**Exercise prompt:**
Word for word, transcribe the data below from the line with "ATOM 39 O O" to the line with "ATOM 66 C CA", keeping both of those lines.

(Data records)
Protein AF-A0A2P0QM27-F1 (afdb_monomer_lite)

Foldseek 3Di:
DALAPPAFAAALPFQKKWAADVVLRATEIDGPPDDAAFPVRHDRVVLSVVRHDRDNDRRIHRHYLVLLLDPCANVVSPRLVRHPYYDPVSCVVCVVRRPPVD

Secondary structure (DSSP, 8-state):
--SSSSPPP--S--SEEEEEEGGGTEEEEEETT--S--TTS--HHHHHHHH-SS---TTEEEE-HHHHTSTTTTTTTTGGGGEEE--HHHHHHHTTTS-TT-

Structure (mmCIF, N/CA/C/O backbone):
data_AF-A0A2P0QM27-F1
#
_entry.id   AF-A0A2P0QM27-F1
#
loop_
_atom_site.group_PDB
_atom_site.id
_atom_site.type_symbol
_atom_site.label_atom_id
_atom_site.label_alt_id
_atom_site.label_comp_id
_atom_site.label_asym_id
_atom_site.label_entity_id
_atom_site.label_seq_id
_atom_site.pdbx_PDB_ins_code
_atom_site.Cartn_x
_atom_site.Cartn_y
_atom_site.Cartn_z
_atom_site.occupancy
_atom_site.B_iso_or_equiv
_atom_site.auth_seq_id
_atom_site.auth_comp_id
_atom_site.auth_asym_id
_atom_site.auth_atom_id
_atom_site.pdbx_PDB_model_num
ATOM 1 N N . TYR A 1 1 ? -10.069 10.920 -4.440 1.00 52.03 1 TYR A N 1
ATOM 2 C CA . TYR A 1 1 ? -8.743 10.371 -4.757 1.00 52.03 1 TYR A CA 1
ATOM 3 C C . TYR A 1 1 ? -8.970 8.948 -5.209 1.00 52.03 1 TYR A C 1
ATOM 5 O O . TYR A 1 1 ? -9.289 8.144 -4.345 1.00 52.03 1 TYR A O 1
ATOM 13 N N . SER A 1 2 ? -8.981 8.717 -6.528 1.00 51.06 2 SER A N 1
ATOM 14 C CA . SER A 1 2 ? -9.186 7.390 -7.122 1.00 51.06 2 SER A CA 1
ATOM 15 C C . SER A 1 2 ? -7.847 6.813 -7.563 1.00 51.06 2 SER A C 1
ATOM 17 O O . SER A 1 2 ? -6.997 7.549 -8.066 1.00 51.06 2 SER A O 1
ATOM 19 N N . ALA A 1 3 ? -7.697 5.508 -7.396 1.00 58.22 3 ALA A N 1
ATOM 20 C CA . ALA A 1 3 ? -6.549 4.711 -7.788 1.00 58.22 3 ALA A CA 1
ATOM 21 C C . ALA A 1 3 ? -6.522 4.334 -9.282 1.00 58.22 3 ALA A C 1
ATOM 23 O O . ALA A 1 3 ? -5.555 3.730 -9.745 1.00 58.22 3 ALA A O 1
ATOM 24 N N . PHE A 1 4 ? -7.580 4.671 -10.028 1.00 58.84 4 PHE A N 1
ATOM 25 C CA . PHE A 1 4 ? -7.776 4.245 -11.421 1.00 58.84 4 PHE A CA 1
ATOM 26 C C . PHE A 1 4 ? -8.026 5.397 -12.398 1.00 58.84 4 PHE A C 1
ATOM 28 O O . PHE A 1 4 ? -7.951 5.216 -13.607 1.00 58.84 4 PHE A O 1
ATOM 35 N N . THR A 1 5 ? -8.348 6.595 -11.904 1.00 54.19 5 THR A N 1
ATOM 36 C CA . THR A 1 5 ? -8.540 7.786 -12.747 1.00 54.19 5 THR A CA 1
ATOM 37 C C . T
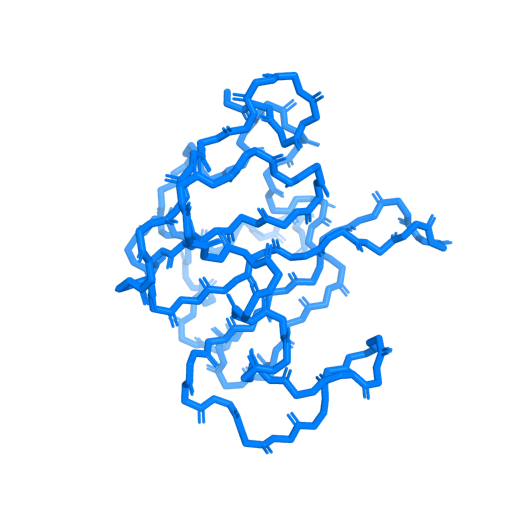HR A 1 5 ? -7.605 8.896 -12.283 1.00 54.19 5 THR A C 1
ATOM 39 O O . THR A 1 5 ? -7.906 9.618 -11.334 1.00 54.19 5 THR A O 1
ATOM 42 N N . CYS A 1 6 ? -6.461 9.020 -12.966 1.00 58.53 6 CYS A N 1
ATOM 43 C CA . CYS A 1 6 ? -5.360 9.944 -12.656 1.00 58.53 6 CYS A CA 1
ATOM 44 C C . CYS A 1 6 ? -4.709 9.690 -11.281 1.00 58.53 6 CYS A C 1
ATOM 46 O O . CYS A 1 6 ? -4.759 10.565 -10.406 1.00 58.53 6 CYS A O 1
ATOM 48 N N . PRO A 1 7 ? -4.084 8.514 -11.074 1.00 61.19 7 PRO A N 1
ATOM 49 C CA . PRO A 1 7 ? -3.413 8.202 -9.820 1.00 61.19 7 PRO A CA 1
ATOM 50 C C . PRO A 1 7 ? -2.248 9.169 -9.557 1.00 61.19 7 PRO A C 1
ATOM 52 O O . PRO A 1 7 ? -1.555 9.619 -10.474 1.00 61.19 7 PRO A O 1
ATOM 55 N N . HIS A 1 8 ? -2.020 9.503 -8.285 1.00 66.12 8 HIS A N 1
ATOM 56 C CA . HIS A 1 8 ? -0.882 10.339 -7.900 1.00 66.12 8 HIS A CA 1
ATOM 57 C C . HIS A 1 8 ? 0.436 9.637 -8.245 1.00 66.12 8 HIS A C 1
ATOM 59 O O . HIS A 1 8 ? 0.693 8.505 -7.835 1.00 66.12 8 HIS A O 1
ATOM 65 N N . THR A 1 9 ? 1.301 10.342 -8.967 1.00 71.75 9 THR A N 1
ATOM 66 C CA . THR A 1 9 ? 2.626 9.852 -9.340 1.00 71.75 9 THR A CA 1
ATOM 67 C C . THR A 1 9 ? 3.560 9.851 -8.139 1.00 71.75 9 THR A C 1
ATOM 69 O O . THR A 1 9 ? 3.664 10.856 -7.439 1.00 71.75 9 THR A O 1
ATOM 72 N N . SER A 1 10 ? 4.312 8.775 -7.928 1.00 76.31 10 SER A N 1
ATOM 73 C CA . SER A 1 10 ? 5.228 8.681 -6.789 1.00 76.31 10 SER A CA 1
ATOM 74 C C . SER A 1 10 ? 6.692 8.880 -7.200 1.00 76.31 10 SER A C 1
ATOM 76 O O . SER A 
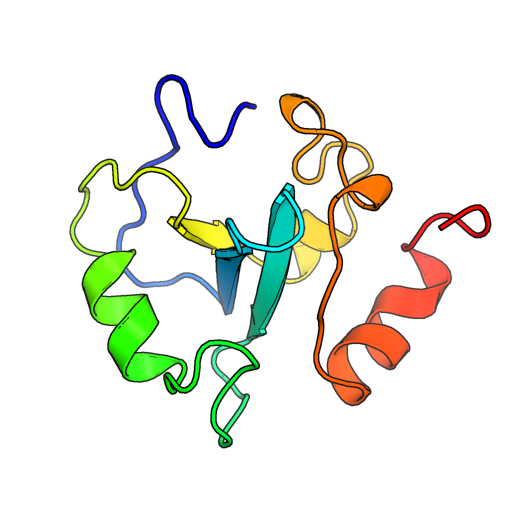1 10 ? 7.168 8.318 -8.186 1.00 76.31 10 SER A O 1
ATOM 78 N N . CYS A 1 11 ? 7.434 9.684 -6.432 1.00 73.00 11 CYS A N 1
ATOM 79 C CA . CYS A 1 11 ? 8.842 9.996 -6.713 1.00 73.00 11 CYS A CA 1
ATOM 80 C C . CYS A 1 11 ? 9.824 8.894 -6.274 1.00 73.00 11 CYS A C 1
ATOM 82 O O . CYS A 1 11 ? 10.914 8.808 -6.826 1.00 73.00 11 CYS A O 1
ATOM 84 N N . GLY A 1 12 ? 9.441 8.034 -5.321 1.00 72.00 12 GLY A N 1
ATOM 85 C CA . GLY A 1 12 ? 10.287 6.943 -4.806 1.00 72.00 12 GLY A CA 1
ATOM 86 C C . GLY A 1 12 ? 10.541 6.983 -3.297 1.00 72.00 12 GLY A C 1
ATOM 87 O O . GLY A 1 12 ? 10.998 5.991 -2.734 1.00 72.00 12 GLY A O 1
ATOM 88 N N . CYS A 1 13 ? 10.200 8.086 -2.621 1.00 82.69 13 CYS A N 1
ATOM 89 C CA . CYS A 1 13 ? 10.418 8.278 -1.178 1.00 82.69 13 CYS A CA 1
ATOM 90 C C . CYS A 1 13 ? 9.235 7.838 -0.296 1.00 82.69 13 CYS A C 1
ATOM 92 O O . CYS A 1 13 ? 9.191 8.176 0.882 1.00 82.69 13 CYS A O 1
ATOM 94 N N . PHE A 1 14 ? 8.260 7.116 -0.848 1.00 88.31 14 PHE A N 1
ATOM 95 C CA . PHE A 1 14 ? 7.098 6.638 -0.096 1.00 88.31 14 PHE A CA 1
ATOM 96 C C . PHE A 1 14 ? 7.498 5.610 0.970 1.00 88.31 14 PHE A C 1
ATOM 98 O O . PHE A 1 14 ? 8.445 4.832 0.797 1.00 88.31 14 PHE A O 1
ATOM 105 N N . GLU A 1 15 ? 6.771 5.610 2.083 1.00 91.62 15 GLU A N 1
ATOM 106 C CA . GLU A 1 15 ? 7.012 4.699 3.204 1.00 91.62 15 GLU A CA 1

**Answer to this exercise:**
ATOM 39 O O . THR A 1 5 ? -7.906 9.618 -11.334 1.00 54.19 5 THR A O 1
ATOM 42 N N . CYS A 1 6 ? -6.461 9.020 -12.966 1.00 58.53 6 CYS A N 1
ATOM 43 C CA . CYS A 1 6 ? -5.360 9.944 -12.656 1.00 58.53 6 CYS A CA 1
ATOM 44 C C . CYS A 1 6 ? -4.709 9.690 -11.281 1.00 58.53 6 CYS A C 1
ATOM 46 O O . CYS A 1 6 ? -4.759 10.565 -10.406 1.00 58.53 6 CYS A O 1
ATOM 48 N N . PRO A 1 7 ? -4.084 8.514 -11.074 1.00 61.19 7 PRO A N 1
ATOM 49 C CA . PRO A 1 7 ? -3.413 8.202 -9.820 1.00 61.19 7 PRO A CA 1
ATOM 50 C C . PRO A 1 7 ? -2.248 9.169 -9.557 1.00 61.19 7 PRO A C 1
ATOM 52 O O . PRO A 1 7 ? -1.555 9.619 -10.474 1.00 61.19 7 PRO A O 1
ATOM 55 N N . HIS A 1 8 ? -2.020 9.503 -8.285 1.00 66.12 8 HIS A N 1
ATOM 56 C CA . HIS A 1 8 ? -0.882 10.339 -7.900 1.00 66.12 8 HIS A CA 1
ATOM 57 C C . HIS A 1 8 ? 0.436 9.637 -8.245 1.00 66.12 8 HIS A C 1
ATOM 59 O O . HIS A 1 8 ? 0.693 8.505 -7.835 1.00 66.12 8 HIS A O 1
ATOM 65 N N . THR A 1 9 ? 1.301 10.342 -8.967 1.00 71.75 9 THR A N 1
ATOM 66 C CA . THR A 1 9 ? 2.626 9.852 -9.340 1.00 71.75 9 THR A CA 1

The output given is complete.